Tom Whiteley (00:55):
The four Ts we’re talking about today really kind of tie into your wash cycle of your CIP cycle. The first one being time. Time really goes into how long you’re contacting the specific surfaces. It’s time at each of your steps or toggles, depending on how you look at it. And it’s driven really by your bio burden reduction program and how hot you’re running. So your temperature really ties very closely into your time. The higher temperature you can go safely from a EHS standpoint and from your pumps and hydraulics and your elastomer standpoint, the shorter your time can typically be. You do have have minimum times that you have got to meet such as your riboflavin contact time, just pass through time for your pipes to make sure that everything actually got heated up and flushed out, turned over that kind of thing.
Tom Whiteley (01:57):
And they also ties into your concentrations. Your turbidity or conductivity is how it’s typically measured these days. But that measurement also goes back to that bioburden reduction number. Within reason, your conductivity also ties into that calculation a little bit. You can reduce your time by upping your concentration. You can also dramatically increase it if… Some elastomer, some pieces of equipment just won’t tolerate a very high caustic concentration or won’t tolerate caustic at all and you have to go to an alternative chemical that can really drive up your time. Which obviously, you got to consider when you look at your total cycle times for your process versus CIP and your scheduling and everything else.

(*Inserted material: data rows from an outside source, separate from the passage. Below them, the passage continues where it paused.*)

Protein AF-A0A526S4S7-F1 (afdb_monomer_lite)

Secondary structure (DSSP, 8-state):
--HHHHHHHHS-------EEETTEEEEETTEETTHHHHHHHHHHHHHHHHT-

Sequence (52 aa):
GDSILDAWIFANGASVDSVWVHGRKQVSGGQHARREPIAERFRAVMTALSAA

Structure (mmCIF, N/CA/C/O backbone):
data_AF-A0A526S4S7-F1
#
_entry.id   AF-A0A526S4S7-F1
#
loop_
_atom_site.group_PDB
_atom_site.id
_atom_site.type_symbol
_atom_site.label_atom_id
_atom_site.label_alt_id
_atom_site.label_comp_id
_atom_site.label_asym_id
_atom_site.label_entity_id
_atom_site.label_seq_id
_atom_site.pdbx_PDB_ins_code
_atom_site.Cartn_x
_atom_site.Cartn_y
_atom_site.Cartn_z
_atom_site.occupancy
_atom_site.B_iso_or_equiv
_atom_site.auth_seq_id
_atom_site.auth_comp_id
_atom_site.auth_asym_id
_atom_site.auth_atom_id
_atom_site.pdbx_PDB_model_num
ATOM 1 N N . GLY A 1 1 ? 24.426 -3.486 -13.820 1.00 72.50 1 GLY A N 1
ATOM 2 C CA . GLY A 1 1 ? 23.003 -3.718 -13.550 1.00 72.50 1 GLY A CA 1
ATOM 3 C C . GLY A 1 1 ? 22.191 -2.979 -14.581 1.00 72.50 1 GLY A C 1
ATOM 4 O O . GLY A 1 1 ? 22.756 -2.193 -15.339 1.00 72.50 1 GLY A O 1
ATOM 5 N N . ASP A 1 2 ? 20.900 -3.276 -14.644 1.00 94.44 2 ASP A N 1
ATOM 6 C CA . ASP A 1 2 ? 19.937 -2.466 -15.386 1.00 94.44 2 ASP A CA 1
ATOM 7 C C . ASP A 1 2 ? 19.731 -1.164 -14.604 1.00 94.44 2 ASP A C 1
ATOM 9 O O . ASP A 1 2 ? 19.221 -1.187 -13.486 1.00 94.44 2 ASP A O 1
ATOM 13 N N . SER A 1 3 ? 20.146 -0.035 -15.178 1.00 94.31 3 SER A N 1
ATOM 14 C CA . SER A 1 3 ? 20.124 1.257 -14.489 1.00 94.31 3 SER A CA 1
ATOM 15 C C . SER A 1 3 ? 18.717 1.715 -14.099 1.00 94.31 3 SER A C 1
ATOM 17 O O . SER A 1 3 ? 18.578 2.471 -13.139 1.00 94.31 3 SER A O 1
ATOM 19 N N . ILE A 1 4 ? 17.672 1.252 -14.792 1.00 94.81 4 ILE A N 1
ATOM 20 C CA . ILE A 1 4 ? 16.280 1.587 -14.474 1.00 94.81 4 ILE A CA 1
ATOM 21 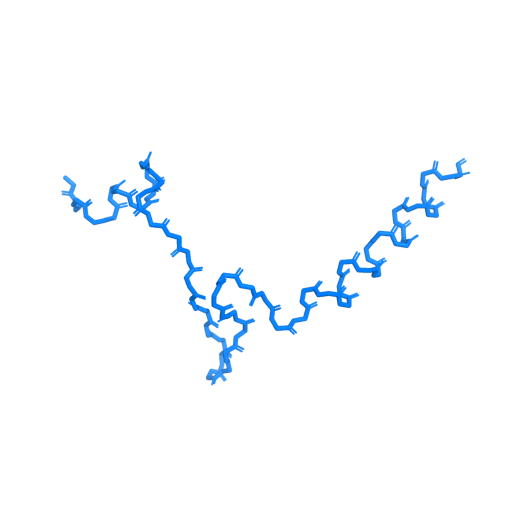C C . ILE A 1 4 ? 15.829 0.809 -13.236 1.00 94.81 4 ILE A C 1
ATOM 23 O O . ILE A 1 4 ? 15.267 1.392 -12.306 1.00 94.81 4 ILE A O 1
ATOM 27 N N . LEU A 1 5 ? 16.099 -0.498 -13.197 1.00 95.25 5 LEU A N 1
ATOM 28 C CA . LEU A 1 5 ? 15.764 -1.329 -12.038 1.00 95.25 5 LEU A CA 1
ATOM 29 C C . LEU A 1 5 ? 16.608 -0.958 -10.819 1.00 95.25 5 LEU A C 1
ATOM 31 O O . LEU A 1 5 ? 16.072 -0.879 -9.715 1.00 95.25 5 LEU A O 1
ATOM 35 N N . ASP A 1 6 ? 17.892 -0.665 -11.020 1.00 96.88 6 ASP A N 1
ATOM 36 C CA . ASP A 1 6 ? 18.792 -0.245 -9.948 1.00 96.88 6 ASP A CA 1
ATOM 37 C C . ASP A 1 6 ? 18.315 1.081 -9.326 1.00 96.88 6 ASP A C 1
ATOM 39 O O . ASP A 1 6 ? 18.270 1.221 -8.100 1.00 96.88 6 ASP A O 1
ATOM 43 N N . ALA A 1 7 ? 17.869 2.034 -10.154 1.00 96.75 7 ALA A N 1
ATOM 44 C CA . ALA A 1 7 ? 17.298 3.292 -9.682 1.00 96.75 7 ALA A CA 1
ATOM 45 C C . ALA A 1 7 ? 16.003 3.083 -8.881 1.00 96.75 7 ALA A C 1
ATOM 47 O O . ALA A 1 7 ? 15.825 3.704 -7.831 1.00 96.75 7 ALA A O 1
ATOM 48 N N . TRP A 1 8 ? 15.106 2.207 -9.344 1.00 96.38 8 TRP A N 1
ATOM 49 C CA . TRP A 1 8 ? 13.844 1.925 -8.656 1.00 96.38 8 TRP A CA 1
ATOM 50 C C . TRP A 1 8 ? 14.049 1.198 -7.320 1.00 96.38 8 TRP A C 1
ATOM 52 O O . TRP A 1 8 ? 13.498 1.623 -6.306 1.00 96.38 8 TRP A O 1
ATOM 62 N N . ILE A 1 9 ? 14.847 0.128 -7.307 1.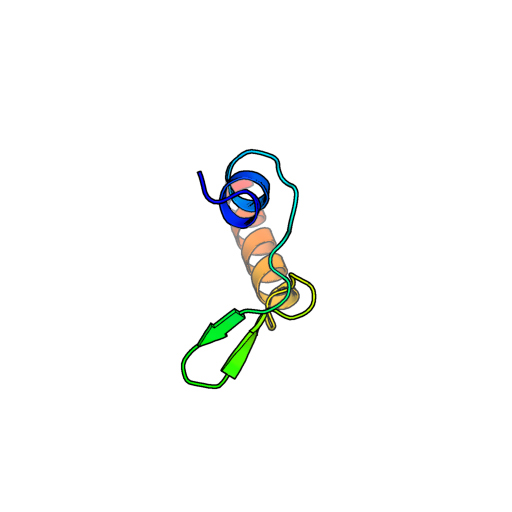00 96.19 9 ILE A N 1
ATOM 63 C CA . ILE A 1 9 ? 14.987 -0.769 -6.150 1.00 96.19 9 ILE A CA 1
ATOM 64 C C . ILE A 1 9 ? 15.922 -0.179 -5.091 1.00 96.19 9 ILE A C 1
ATOM 66 O O . ILE A 1 9 ? 15.623 -0.266 -3.900 1.00 96.19 9 ILE A O 1
ATOM 70 N N . PHE A 1 10 ? 17.049 0.410 -5.503 1.00 96.12 10 PHE A N 1
ATOM 71 C CA . PHE A 1 10 ? 18.125 0.774 -4.573 1.00 96.12 10 PHE A CA 1
ATOM 72 C C . PHE A 1 10 ? 18.278 2.278 -4.346 1.00 96.12 10 PHE A C 1
ATOM 74 O O . PHE A 1 10 ? 18.810 2.669 -3.310 1.00 96.12 10 PHE A O 1
ATOM 81 N N . ALA A 1 11 ? 17.819 3.126 -5.272 1.00 97.25 11 ALA A N 1
ATOM 82 C CA . ALA A 1 11 ? 18.043 4.574 -5.195 1.00 97.25 11 ALA A CA 1
ATOM 83 C C . ALA A 1 11 ? 16.763 5.411 -5.029 1.00 97.25 11 ALA A C 1
ATOM 85 O O . ALA A 1 11 ? 16.832 6.636 -5.115 1.00 97.25 11 ALA A O 1
ATOM 86 N N . ASN A 1 12 ? 15.603 4.781 -4.792 1.00 95.94 12 ASN A N 1
ATOM 87 C CA . ASN A 1 12 ? 14.307 5.467 -4.663 1.00 95.94 12 ASN A CA 1
ATOM 88 C C . ASN A 1 12 ? 14.000 6.409 -5.854 1.00 95.94 12 ASN A C 1
ATOM 90 O O . ASN A 1 12 ? 13.353 7.444 -5.708 1.00 95.94 12 ASN A O 1
ATOM 94 N N . GLY A 1 13 ? 14.497 6.067 -7.046 1.00 96.25 13 GLY A N 1
ATOM 95 C CA . GLY A 1 13 ? 14.399 6.886 -8.256 1.00 96.25 13 GLY A CA 1
ATOM 96 C C . GLY A 1 13 ? 13.043 6.807 -8.960 1.00 96.25 13 GLY A C 1
ATOM 97 O O . GLY A 1 13 ? 12.800 7.551 -9.906 1.00 96.25 13 GLY A O 1
ATOM 98 N N . ALA A 1 14 ? 12.155 5.917 -8.516 1.00 95.81 14 ALA A N 1
ATOM 99 C CA . ALA A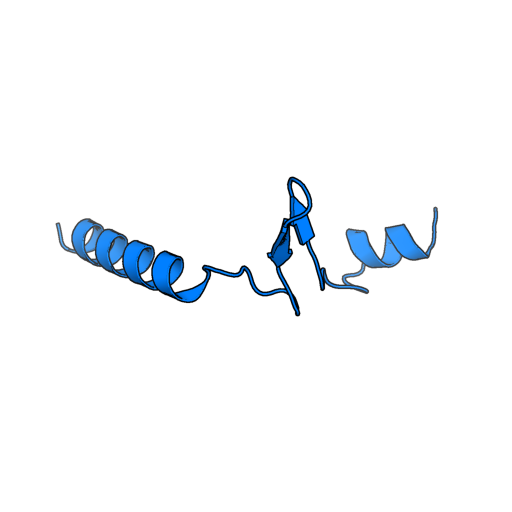 1 14 ? 10.808 5.766 -9.047 1.00 95.81 14 ALA A CA 1
ATOM 100 C C . ALA A 1 14 ? 9.844 5.288 -7.955 1.00 95.81 14 ALA A C 1
ATOM 102 O O . ALA A 1 14 ? 10.244 4.636 -6.992 1.00 95.81 14 ALA A O 1
ATOM 103 N N . SER A 1 15 ? 8.556 5.578 -8.135 1.00 96.25 15 SER A N 1
ATOM 104 C CA . SER A 1 15 ? 7.476 5.081 -7.282 1.00 96.25 15 SER A CA 1
ATOM 105 C C . SER A 1 15 ? 6.431 4.346 -8.118 1.00 96.25 15 SER A C 1
ATOM 107 O O . SER A 1 15 ? 6.336 4.532 -9.333 1.00 96.25 15 SER A O 1
ATOM 109 N N . VAL A 1 16 ? 5.655 3.475 -7.473 1.00 96.44 16 VAL A N 1
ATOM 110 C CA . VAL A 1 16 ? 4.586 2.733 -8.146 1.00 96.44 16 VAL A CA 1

So they all kind of tie together.
Tom Whiteley (02:56):
The last one is your turbulence, which is your flow rate. That ties in a little bit for like your line circuits to your time in that it goes back to your turnover. You do have a minimum flow rate, which is really driven by what it’s going to take to flood your piping, your Reynolds number calculations, those sorts of things. How well your piping is sloped and do you have pockets that are going to form if you don’t flood it at a higher rate? Then your flow rate ties into your spray coverage for your vessels. So it’s critical for both your vessels and your lines.
Mack Powers (03:38):
Makes sense. So those four pieces are then very critical. What happens if you get any one of them wrong? If you spend too much time or too little time, or you get the turbulence wrong, what could be the outcome?
Tom Whiteley (03:53):
So, like I said, they’re all kind of interwoven. If you pull one leg out, let’s say you don’t meet your spray coverage flow rates. You’re not contacting everything in your tank at that point. Now you have zones that aren’t being covered. If you’re not reaching your linear flow rates required in your pipes, then you’re not going to have good contact necessarily. You may leave air bubbles at your Ts. You may not break down the surface if you’re truly slow and you end up with linear flow, you’re really not going to scour the surfaces of your pipes. You’re not going to get a whole lot of cleaning action there. If your temperature’s below a certain threshold, you’re not going to have any… There’s certain things that’ll survive nearly indefinitely at certain temperatures. You won’t eliminate those bio burdens.
Tom Whiteley (04:42):
Too high of temperature and you start looking at things like cavitation in your pumps. Obviously, if you go real high, you can boil your CIP solution, which now we’re talking steaming instead of cleaning. But before you do that, typically you have issues with like pump seals, your valve seals, your elastomer in your system in general will generally have issues. And your pumps will typically cavitate. You won’t have the NPSH required for the pumps. So your temperature there. So, yeah, I think that that pretty much covers them all. Then you still have to have your contact times to just have the kill time.
Mack Powers (05:25):
Sure. Yeah. It kind of sounds easy when we just break it down to the four Ts, but the reality is getting them all to work together, synchronously to create the desired effect, it takes some experience and some knowledge of the subject. Certainly that’s something that a process engineer such as yourself is adept at. So thanks for helping us understand that today. I appreciate that explanation and it’s very helpful.
Tom Whiteley (05:53):
Yeah. It’s been good talking to you today, Mack.
Mack Powers (05:55):
Thank you, Tom.